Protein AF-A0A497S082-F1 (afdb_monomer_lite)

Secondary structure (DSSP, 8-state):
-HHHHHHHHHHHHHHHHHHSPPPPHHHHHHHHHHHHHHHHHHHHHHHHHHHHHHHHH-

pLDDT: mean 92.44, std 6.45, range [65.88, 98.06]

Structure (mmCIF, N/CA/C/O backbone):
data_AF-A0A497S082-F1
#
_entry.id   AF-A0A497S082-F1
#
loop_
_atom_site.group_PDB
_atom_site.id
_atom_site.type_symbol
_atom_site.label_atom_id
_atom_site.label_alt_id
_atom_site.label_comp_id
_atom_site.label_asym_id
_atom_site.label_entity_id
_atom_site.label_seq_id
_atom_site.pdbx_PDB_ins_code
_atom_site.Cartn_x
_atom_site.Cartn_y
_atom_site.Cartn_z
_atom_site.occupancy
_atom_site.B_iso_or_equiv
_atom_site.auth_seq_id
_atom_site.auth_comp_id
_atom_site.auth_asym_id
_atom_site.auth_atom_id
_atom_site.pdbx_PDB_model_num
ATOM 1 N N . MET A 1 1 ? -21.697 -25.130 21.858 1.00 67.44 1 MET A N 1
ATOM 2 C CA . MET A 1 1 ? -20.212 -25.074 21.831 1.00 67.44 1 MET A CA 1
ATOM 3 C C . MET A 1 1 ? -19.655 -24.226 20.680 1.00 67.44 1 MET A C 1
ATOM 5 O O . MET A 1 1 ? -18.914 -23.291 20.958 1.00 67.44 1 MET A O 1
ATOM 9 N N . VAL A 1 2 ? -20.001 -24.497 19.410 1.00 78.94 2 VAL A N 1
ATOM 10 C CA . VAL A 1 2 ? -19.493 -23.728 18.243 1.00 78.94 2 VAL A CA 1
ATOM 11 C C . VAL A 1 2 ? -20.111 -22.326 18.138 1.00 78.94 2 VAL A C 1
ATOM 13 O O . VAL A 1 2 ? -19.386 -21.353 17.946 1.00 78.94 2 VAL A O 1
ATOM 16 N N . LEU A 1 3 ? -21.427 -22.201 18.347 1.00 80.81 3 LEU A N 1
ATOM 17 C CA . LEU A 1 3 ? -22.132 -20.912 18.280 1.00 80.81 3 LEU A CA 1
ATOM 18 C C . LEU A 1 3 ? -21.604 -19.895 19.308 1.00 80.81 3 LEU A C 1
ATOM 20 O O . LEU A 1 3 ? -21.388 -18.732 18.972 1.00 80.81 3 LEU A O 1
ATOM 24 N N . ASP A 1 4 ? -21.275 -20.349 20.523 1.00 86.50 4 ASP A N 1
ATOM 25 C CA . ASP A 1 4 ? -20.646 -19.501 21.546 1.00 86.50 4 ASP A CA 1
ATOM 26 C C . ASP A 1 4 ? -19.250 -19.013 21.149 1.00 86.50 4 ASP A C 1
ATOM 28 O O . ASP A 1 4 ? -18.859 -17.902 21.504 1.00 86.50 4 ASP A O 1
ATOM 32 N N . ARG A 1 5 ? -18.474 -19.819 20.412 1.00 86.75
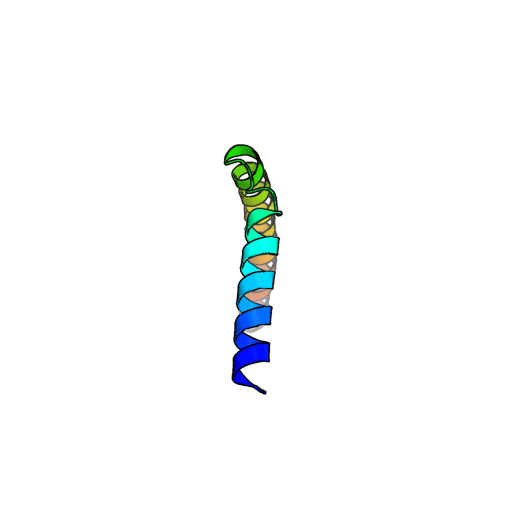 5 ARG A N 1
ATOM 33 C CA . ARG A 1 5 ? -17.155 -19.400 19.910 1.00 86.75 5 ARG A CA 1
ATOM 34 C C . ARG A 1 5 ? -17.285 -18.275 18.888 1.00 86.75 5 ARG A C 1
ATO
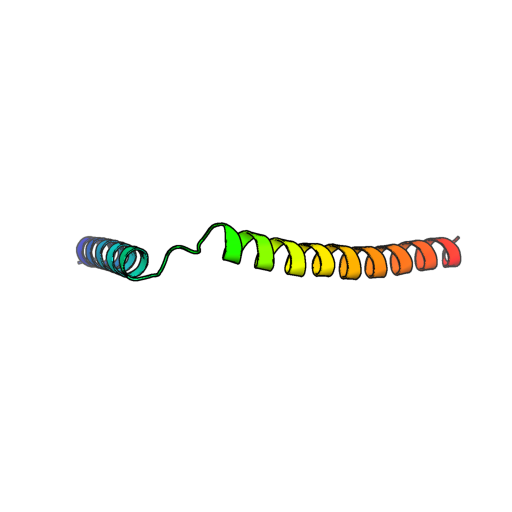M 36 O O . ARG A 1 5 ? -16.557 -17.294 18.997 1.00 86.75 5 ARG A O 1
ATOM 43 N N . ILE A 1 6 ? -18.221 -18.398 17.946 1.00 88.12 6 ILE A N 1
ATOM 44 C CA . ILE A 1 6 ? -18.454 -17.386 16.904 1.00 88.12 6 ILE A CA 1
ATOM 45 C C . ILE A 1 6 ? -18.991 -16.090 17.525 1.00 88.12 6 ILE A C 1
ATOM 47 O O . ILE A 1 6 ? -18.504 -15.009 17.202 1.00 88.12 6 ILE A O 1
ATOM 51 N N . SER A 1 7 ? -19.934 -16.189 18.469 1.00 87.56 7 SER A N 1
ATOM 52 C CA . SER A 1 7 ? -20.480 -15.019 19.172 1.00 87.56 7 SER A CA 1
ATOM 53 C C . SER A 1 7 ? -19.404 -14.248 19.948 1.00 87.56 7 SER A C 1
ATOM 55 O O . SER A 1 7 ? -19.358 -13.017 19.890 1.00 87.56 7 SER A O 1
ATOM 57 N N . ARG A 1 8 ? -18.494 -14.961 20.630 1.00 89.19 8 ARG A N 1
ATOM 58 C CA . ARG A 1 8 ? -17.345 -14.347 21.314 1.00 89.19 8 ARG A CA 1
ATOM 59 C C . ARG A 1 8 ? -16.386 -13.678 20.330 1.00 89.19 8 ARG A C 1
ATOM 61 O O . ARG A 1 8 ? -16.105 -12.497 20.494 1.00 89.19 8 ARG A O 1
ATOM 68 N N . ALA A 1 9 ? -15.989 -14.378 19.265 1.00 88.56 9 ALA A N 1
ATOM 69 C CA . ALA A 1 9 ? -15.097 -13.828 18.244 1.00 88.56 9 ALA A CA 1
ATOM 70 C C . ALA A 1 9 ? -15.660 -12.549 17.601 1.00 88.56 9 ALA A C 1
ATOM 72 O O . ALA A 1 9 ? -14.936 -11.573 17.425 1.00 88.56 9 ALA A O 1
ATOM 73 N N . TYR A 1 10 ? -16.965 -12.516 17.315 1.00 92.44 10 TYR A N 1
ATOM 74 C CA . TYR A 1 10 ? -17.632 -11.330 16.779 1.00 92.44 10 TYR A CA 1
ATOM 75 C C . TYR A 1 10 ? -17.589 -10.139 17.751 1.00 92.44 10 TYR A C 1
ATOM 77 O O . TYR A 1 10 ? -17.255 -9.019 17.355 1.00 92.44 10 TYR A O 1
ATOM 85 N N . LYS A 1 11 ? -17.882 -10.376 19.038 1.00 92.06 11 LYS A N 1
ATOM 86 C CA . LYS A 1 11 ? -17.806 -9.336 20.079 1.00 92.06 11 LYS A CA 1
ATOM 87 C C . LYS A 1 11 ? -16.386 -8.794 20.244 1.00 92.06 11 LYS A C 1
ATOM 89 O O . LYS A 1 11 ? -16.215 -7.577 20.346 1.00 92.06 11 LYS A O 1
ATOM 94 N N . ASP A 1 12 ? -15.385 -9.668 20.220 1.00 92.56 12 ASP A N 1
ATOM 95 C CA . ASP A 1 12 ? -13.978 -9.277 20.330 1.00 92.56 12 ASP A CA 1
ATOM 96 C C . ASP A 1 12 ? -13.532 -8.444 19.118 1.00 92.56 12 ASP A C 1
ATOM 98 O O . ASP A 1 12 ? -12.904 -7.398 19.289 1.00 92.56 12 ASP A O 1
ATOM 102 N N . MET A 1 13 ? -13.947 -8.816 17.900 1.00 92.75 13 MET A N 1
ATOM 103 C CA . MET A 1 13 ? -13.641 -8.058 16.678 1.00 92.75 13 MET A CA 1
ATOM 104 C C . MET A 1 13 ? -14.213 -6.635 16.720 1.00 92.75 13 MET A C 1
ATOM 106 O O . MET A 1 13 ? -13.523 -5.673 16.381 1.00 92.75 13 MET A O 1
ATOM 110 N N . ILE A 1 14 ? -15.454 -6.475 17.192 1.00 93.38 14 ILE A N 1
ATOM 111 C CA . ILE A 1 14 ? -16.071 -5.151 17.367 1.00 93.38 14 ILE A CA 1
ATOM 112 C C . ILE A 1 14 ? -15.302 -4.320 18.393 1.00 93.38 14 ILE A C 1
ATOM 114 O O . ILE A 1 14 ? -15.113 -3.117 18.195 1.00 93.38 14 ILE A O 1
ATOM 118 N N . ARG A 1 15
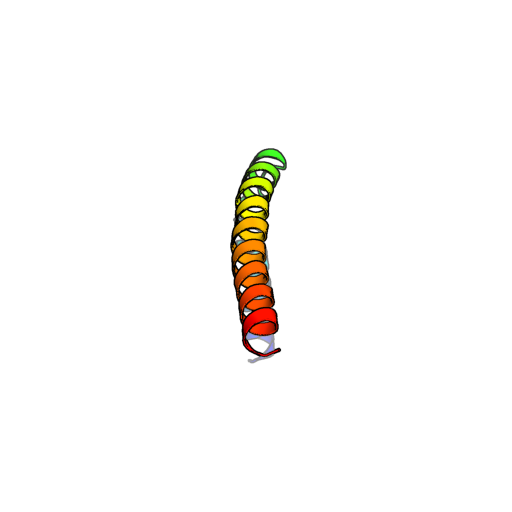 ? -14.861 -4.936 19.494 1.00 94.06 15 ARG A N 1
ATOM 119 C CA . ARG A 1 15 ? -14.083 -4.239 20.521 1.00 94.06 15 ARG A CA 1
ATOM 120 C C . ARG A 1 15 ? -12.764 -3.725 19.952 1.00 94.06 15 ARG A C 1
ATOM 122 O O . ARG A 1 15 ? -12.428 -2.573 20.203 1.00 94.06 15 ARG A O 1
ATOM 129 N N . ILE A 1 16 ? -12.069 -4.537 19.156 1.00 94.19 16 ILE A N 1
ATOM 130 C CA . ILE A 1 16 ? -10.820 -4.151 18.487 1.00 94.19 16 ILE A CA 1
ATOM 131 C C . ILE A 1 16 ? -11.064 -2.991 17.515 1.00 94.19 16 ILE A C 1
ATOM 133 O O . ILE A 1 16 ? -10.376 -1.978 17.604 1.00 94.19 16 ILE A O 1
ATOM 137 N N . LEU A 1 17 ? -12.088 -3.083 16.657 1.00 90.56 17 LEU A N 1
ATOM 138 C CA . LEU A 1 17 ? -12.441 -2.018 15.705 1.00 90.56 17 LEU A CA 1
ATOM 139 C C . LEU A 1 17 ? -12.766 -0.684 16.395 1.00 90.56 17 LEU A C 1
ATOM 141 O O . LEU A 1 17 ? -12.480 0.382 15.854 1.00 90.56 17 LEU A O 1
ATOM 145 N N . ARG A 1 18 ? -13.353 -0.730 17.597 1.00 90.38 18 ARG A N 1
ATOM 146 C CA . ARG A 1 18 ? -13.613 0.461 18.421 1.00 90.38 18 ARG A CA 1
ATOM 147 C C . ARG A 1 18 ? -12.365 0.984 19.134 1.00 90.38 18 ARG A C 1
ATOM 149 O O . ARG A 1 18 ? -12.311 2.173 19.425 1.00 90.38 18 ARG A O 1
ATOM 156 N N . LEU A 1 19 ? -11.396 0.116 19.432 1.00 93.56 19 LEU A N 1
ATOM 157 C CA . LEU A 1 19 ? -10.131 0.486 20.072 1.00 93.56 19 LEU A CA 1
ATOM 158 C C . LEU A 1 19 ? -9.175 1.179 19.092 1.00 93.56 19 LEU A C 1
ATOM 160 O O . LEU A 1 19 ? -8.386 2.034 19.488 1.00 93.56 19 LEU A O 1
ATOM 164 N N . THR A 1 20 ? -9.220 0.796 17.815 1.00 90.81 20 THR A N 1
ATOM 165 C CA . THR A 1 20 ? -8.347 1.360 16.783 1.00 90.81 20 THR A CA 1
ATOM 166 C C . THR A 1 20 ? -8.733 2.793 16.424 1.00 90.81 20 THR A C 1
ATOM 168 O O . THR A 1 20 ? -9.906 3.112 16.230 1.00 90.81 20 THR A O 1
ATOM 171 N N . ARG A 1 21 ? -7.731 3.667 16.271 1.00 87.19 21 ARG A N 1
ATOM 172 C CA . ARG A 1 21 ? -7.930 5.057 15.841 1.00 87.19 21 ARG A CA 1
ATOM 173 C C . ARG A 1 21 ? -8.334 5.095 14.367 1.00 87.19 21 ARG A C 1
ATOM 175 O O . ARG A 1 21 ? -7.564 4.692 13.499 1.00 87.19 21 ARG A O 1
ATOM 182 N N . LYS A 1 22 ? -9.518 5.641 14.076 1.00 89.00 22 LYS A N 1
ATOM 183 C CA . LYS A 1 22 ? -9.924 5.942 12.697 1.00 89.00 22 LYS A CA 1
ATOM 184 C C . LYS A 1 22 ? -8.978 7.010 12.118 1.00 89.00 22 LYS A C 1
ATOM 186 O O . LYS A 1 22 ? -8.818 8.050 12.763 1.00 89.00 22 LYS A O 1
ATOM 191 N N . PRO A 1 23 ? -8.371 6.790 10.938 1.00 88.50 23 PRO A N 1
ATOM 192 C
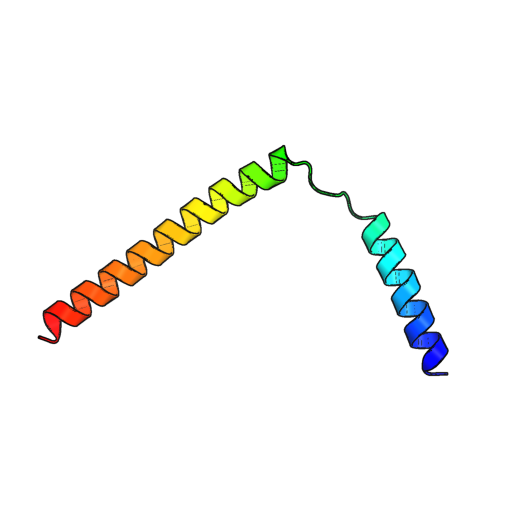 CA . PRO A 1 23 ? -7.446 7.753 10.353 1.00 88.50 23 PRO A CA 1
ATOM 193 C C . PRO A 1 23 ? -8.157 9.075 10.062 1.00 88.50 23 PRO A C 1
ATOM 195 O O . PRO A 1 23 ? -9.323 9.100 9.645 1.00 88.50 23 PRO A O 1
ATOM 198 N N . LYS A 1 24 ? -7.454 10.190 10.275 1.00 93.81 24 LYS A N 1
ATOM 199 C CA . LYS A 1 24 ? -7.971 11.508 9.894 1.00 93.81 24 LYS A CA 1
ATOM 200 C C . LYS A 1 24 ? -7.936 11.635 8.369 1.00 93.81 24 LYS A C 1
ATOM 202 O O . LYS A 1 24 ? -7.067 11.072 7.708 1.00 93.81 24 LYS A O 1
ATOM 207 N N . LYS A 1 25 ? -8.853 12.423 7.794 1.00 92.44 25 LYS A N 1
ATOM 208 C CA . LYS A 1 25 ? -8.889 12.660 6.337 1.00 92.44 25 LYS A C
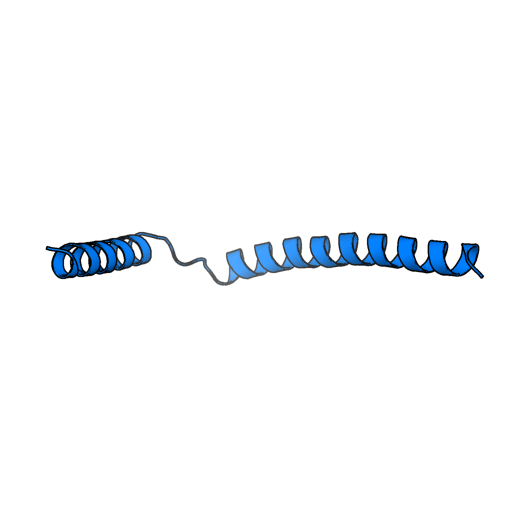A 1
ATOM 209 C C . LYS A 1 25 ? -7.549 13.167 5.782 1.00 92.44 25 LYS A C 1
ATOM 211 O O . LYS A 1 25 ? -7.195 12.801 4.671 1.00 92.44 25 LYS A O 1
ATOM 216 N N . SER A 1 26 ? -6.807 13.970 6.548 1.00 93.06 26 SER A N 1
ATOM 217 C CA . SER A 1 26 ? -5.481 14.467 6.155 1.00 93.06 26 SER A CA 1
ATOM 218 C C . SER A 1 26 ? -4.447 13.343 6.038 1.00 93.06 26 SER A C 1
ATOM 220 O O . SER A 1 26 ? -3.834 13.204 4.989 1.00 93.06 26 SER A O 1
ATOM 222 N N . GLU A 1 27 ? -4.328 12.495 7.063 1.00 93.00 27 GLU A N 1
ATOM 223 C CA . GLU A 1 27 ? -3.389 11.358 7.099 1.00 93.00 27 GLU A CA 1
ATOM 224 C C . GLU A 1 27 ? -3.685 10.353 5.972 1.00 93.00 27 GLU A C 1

TASK TO CARRY OUT — Each line above from the one containing "ATOM 59 C C" through the one containing "ATOM 119 C CA" is to be returned verbatim. Nothing else, and no pictures.

EXPECTED ANSWER —
ATOM 59 C C . ARG A 1 8 ? -16.386 -13.678 20.330 1.00 89.19 8 ARG A C 1
ATOM 61 O O . ARG A 1 8 ? -16.105 -12.497 20.494 1.00 89.19 8 ARG A O 1
ATOM 68 N N . ALA A 1 9 ? -15.989 -14.378 19.265 1.00 88.56 9 ALA A N 1
ATOM 69 C CA . ALA A 1 9 ? -15.097 -13.828 18.244 1.00 88.56 9 ALA A CA 1
ATOM 70 C C . ALA A 1 9 ? -15.660 -12.549 17.601 1.00 88.56 9 ALA A C 1
ATOM 72 O O . ALA A 1 9 ? -14.936 -11.573 17.425 1.00 88.56 9 ALA A O 1
ATOM 73 N N . TYR A 1 10 ? -16.965 -12.516 17.315 1.00 92.44 10 TYR A N 1
ATOM 74 C CA . TYR A 1 10 ? -17.632 -11.330 16.779 1.00 92.44 10 TYR A CA 1
ATOM 75 C C . TYR A 1 10 ? -17.589 -10.139 17.751 1.00 92.44 10 TYR A C 1
ATOM 77 O O . TYR A 1 10 ? -17.255 -9.019 17.355 1.00 92.44 10 TYR A O 1
ATOM 85 N N . LYS A 1 11 ? -17.882 -10.376 19.038 1.00 92.06 11 LYS A N 1
ATOM 86 C CA . LYS A 1 11 ? -17.806 -9.336 20.079 1.00 92.06 11 LYS A CA 1
ATOM 87 C C . LYS A 1 11 ? -16.386 -8.794 20.244 1.00 92.06 11 LYS A C 1
ATOM 89 O O . LYS A 1 11 ? -16.215 -7.577 20.346 1.00 92.06 11 LYS A O 1
ATOM 94 N N . ASP A 1 12 ? -15.385 -9.668 20.220 1.00 92.56 12 ASP A N 1
ATOM 95 C CA . ASP A 1 12 ? -13.978 -9.277 20.330 1.00 92.56 12 ASP A CA 1
ATOM 96 C C . ASP A 1 12 ? -13.532 -8.444 19.118 1.00 92.56 12 ASP A C 1
ATOM 98 O O . ASP A 1 12 ? -12.904 -7.398 19.289 1.00 92.56 12 ASP A O 1
ATOM 102 N N . MET A 1 13 ? -13.947 -8.816 17.900 1.00 92.75 13 MET A N 1
ATOM 103 C CA . MET A 1 13 ? -13.641 -8.058 16.678 1.00 92.75 13 MET A CA 1
ATOM 104 C C . MET A 1 13 ? -14.213 -6.635 16.720 1.00 92.75 13 MET A C 1
ATOM 106 O O . MET A 1 13 ? -13.523 -5.673 16.381 1.00 92.75 13 MET A O 1
ATOM 110 N N . ILE A 1 14 ? -15.454 -6.475 17.192 1.00 93.38 14 ILE A N 1
ATOM 111 C CA . ILE A 1 14 ? -16.071 -5.151 17.367 1.00 93.38 14 ILE A CA 1
ATOM 112 C C . ILE A 1 14 ? -15.302 -4.320 18.393 1.00 93.38 14 ILE A C 1
ATOM 114 O O . ILE A 1 14 ? -15.113 -3.117 18.195 1.00 93.38 14 ILE A O 1
ATOM 118 N N . ARG A 1 15
 ? -14.861 -4.936 19.494 1.00 94.06 15 ARG A N 1
ATOM 119 C CA . ARG A 1 15 ? -14.083 -4.239 20.521 1.00 94.06 15 ARG A CA 1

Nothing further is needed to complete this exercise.